- [Task objective]:
A verbatim reproduction of the lines below, from the line containing "ATOM 134 O O" through the line containing "ATOM 177 O O", both ends included, is the whole required output.

- [Material for the task]:
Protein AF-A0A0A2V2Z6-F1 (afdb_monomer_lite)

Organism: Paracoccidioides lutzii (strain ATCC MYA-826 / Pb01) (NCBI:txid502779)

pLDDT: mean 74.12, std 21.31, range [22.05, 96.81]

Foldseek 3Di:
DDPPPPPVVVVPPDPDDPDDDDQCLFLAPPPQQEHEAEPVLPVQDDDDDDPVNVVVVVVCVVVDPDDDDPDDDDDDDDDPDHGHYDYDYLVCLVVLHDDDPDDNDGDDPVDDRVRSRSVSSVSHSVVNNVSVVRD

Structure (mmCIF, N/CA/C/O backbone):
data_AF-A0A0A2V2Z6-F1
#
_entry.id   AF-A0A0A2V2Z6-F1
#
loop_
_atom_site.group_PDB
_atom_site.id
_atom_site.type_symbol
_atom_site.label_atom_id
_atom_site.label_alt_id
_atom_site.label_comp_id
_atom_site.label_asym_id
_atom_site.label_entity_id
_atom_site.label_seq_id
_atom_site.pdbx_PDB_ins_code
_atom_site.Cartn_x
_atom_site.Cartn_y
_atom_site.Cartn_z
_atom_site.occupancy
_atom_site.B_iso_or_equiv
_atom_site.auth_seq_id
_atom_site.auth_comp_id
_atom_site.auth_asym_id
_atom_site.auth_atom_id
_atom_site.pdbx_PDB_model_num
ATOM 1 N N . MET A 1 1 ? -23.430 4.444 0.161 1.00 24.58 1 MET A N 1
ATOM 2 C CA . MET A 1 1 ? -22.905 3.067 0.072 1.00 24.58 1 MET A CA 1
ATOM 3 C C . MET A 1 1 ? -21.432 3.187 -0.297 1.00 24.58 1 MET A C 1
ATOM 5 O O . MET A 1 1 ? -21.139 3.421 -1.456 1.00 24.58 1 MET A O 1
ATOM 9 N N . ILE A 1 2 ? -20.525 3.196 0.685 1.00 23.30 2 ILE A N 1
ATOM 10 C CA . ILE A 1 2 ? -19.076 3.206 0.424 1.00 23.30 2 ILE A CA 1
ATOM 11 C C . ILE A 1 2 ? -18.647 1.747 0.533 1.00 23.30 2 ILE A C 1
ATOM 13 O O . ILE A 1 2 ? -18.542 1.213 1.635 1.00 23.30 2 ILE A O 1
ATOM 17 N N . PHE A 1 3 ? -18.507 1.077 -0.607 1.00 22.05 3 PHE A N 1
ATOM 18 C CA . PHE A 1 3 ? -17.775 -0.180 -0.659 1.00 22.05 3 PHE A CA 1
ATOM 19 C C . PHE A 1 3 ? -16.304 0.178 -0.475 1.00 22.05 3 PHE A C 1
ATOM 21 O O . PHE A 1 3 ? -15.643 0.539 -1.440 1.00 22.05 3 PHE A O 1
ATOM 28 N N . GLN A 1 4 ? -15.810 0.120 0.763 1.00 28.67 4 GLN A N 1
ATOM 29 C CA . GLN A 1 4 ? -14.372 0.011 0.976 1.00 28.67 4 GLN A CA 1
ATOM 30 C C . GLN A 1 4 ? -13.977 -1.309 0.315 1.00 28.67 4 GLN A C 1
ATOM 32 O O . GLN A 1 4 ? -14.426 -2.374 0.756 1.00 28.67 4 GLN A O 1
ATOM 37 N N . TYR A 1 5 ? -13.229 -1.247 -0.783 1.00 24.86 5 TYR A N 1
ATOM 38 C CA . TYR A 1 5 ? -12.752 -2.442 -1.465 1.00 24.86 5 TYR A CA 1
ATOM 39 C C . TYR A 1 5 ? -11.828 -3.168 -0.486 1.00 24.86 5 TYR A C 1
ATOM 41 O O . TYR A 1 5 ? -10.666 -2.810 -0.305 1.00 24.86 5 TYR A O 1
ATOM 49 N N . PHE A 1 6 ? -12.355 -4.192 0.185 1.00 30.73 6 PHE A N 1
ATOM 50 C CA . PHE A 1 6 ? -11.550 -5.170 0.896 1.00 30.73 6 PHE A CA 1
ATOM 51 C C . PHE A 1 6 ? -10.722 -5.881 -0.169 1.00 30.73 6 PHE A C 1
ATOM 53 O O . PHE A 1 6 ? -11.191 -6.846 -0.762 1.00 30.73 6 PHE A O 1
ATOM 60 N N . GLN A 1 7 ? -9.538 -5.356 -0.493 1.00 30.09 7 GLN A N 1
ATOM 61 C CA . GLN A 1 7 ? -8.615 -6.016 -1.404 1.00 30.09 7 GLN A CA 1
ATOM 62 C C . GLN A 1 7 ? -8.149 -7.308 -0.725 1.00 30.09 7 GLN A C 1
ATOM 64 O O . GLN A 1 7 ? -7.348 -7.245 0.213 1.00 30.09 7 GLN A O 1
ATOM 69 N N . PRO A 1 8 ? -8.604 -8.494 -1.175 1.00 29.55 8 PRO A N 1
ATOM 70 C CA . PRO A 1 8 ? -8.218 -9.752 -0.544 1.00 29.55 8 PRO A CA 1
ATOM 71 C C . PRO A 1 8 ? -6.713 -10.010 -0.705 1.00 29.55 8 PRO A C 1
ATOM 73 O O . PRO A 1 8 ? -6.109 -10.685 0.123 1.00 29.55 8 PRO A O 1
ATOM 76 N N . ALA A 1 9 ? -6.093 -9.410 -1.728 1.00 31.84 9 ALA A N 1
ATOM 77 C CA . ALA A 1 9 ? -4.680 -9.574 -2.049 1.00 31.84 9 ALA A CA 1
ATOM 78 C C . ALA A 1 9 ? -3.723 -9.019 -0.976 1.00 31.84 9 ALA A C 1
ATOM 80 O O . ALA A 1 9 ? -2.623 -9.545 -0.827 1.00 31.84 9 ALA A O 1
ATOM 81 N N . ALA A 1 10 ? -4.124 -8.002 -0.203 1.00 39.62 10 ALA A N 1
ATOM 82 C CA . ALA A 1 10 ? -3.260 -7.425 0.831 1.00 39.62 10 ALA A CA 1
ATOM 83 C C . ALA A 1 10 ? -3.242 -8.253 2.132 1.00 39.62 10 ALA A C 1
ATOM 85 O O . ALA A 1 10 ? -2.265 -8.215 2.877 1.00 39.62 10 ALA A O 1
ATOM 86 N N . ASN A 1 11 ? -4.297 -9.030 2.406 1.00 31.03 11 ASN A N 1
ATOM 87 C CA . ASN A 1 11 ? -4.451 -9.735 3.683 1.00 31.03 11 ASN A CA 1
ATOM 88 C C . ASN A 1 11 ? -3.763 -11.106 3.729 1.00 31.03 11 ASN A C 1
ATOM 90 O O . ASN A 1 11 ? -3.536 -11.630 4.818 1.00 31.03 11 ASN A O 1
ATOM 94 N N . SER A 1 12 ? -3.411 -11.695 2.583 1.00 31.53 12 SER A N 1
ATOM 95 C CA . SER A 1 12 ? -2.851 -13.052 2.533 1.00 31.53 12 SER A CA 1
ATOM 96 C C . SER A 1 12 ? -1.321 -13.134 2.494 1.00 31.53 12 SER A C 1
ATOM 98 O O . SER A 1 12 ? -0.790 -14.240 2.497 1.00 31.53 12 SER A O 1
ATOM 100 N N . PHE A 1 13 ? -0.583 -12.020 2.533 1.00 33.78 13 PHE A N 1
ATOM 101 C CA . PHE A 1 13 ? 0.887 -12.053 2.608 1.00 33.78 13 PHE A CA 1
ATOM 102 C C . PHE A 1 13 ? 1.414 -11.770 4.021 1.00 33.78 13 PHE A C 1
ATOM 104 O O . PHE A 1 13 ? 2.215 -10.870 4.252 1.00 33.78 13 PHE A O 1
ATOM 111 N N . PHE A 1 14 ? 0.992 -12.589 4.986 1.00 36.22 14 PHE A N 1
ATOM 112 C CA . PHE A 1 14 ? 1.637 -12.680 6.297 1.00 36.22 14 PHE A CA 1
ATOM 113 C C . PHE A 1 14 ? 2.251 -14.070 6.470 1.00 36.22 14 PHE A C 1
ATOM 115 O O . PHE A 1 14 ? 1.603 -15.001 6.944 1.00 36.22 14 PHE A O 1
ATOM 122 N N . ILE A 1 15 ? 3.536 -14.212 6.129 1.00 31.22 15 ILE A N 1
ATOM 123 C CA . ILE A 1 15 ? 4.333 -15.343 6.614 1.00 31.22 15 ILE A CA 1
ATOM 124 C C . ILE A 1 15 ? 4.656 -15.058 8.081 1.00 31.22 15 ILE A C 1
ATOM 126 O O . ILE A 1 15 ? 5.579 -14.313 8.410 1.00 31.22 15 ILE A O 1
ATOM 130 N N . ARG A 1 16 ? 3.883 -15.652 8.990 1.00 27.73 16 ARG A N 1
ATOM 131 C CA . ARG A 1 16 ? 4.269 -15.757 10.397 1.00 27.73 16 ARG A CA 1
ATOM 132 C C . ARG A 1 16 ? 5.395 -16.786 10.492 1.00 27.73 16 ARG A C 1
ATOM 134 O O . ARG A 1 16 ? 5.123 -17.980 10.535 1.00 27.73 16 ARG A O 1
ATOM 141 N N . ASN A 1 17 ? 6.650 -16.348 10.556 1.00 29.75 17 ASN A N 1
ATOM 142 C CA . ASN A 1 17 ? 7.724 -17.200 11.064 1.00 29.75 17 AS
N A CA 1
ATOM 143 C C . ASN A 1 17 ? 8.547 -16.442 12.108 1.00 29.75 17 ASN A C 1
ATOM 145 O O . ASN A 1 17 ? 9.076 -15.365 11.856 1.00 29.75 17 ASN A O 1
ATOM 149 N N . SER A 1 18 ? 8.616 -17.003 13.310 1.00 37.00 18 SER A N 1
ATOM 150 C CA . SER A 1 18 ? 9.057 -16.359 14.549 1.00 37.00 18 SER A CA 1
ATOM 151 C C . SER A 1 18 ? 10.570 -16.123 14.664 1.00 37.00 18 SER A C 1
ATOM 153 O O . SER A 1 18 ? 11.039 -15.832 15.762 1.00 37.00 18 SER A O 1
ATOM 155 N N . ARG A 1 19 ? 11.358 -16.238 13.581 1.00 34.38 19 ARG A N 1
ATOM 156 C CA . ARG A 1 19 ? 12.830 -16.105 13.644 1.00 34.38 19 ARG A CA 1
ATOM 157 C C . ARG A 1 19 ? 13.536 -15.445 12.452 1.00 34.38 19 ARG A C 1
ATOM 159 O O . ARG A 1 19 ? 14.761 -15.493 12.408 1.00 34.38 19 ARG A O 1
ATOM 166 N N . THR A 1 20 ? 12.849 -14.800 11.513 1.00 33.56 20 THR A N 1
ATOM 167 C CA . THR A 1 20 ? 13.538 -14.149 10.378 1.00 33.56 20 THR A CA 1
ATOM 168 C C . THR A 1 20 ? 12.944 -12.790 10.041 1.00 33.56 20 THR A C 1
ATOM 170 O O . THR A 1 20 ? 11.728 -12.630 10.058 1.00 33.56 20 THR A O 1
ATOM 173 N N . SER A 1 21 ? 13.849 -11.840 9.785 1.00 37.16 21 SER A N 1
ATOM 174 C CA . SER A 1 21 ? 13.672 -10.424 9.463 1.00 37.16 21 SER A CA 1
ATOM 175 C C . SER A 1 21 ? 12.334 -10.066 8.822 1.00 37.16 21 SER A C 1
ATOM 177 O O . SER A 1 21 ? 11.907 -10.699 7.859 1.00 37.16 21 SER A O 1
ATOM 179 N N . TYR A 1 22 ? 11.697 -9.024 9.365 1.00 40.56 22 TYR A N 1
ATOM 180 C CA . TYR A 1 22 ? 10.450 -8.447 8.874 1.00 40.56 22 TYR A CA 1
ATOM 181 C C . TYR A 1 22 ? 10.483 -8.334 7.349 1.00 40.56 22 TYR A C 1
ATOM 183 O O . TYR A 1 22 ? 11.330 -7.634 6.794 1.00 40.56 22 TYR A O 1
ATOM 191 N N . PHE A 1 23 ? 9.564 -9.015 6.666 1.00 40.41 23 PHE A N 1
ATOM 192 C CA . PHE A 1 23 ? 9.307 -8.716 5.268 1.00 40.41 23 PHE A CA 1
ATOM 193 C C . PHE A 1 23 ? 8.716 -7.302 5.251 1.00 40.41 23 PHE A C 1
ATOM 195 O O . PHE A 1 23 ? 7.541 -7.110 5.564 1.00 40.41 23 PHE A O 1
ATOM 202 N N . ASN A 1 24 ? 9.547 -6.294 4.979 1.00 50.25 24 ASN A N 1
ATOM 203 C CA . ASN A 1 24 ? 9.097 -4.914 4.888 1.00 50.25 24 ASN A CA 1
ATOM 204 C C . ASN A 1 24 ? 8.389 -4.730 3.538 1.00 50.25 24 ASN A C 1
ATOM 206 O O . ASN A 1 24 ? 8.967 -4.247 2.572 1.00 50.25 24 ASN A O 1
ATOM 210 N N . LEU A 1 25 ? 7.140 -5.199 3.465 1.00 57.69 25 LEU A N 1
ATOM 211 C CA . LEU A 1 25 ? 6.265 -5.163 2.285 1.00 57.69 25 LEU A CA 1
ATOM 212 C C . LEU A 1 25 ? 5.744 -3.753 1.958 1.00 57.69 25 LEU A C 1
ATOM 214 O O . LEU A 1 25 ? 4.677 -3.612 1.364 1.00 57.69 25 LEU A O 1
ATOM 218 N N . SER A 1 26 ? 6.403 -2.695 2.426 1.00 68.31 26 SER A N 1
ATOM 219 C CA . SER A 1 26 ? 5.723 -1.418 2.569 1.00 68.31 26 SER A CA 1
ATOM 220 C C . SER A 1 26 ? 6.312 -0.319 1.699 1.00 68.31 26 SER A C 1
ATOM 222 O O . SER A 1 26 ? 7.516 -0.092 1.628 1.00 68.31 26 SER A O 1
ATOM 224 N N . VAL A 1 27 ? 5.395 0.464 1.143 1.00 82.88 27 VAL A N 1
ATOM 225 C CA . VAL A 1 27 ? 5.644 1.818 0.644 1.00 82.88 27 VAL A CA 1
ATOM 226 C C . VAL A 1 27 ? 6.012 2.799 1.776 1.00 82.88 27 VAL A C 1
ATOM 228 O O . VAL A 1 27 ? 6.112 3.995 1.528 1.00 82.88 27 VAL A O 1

- [Problem solution]:
ATOM 134 O O . ARG A 1 16 ? 5.123 -17.980 10.535 1.00 27.73 16 ARG A O 1
ATOM 141 N N . ASN A 1 17 ? 6.650 -16.348 10.556 1.00 29.75 17 ASN A N 1
ATOM 142 C CA . ASN A 1 17 ? 7.724 -17.200 11.064 1.00 29.75 17 AS
N A CA 1
ATOM 143 C C . ASN A 1 17 ? 8.547 -16.442 12.108 1.00 29.75 17 ASN A C 1
ATOM 145 O O . ASN A 1 17 ? 9.076 -15.365 11.856 1.00 29.75 17 ASN A O 1
ATOM 149 N N . SER A 1 18 ? 8.616 -17.003 13.310 1.00 37.00 18 SER A N 1
ATOM 150 C CA . SER A 1 18 ? 9.057 -16.359 14.549 1.00 37.00 18 SER A CA 1
ATOM 151 C C . SER A 1 18 ? 10.570 -16.123 14.664 1.00 37.00 18 SER A C 1
ATOM 153 O O . SER A 1 18 ? 11.039 -15.832 15.762 1.00 37.00 18 SER A O 1
ATOM 155 N N . ARG A 1 19 ? 11.358 -16.238 13.581 1.00 34.38 19 ARG A N 1
ATOM 156 C CA . ARG A 1 19 ? 12.830 -16.105 13.644 1.00 34.38 19 ARG A CA 1
ATOM 157 C C . ARG A 1 19 ? 13.536 -15.445 12.452 1.00 34.38 19 ARG A C 1
ATOM 159 O O . ARG A 1 19 ? 14.761 -15.493 12.408 1.00 34.38 19 ARG A O 1
ATOM 166 N N . THR A 1 20 ? 12.849 -14.800 11.513 1.00 33.56 20 THR A N 1
ATOM 167 C CA . THR A 1 20 ? 13.538 -14.149 10.378 1.00 33.56 20 THR A CA 1
ATOM 168 C C . THR A 1 20 ? 12.944 -12.790 10.041 1.00 33.56 20 THR A C 1
ATOM 170 O O . THR A 1 20 ? 11.728 -12.630 10.058 1.00 33.56 20 THR A O 1
ATOM 173 N N . SER A 1 21 ? 13.849 -11.840 9.785 1.00 37.16 21 SER A N 1
ATOM 174 C CA . SER A 1 21 ? 13.672 -10.424 9.463 1.00 37.16 21 SER A CA 1
ATOM 175 C C . SER A 1 21 ? 12.334 -10.066 8.822 1.00 37.16 21 SER A C 1
ATOM 177 O O . SER A 1 21 ? 11.907 -10.699 7.859 1.00 37.16 21 SER A O 1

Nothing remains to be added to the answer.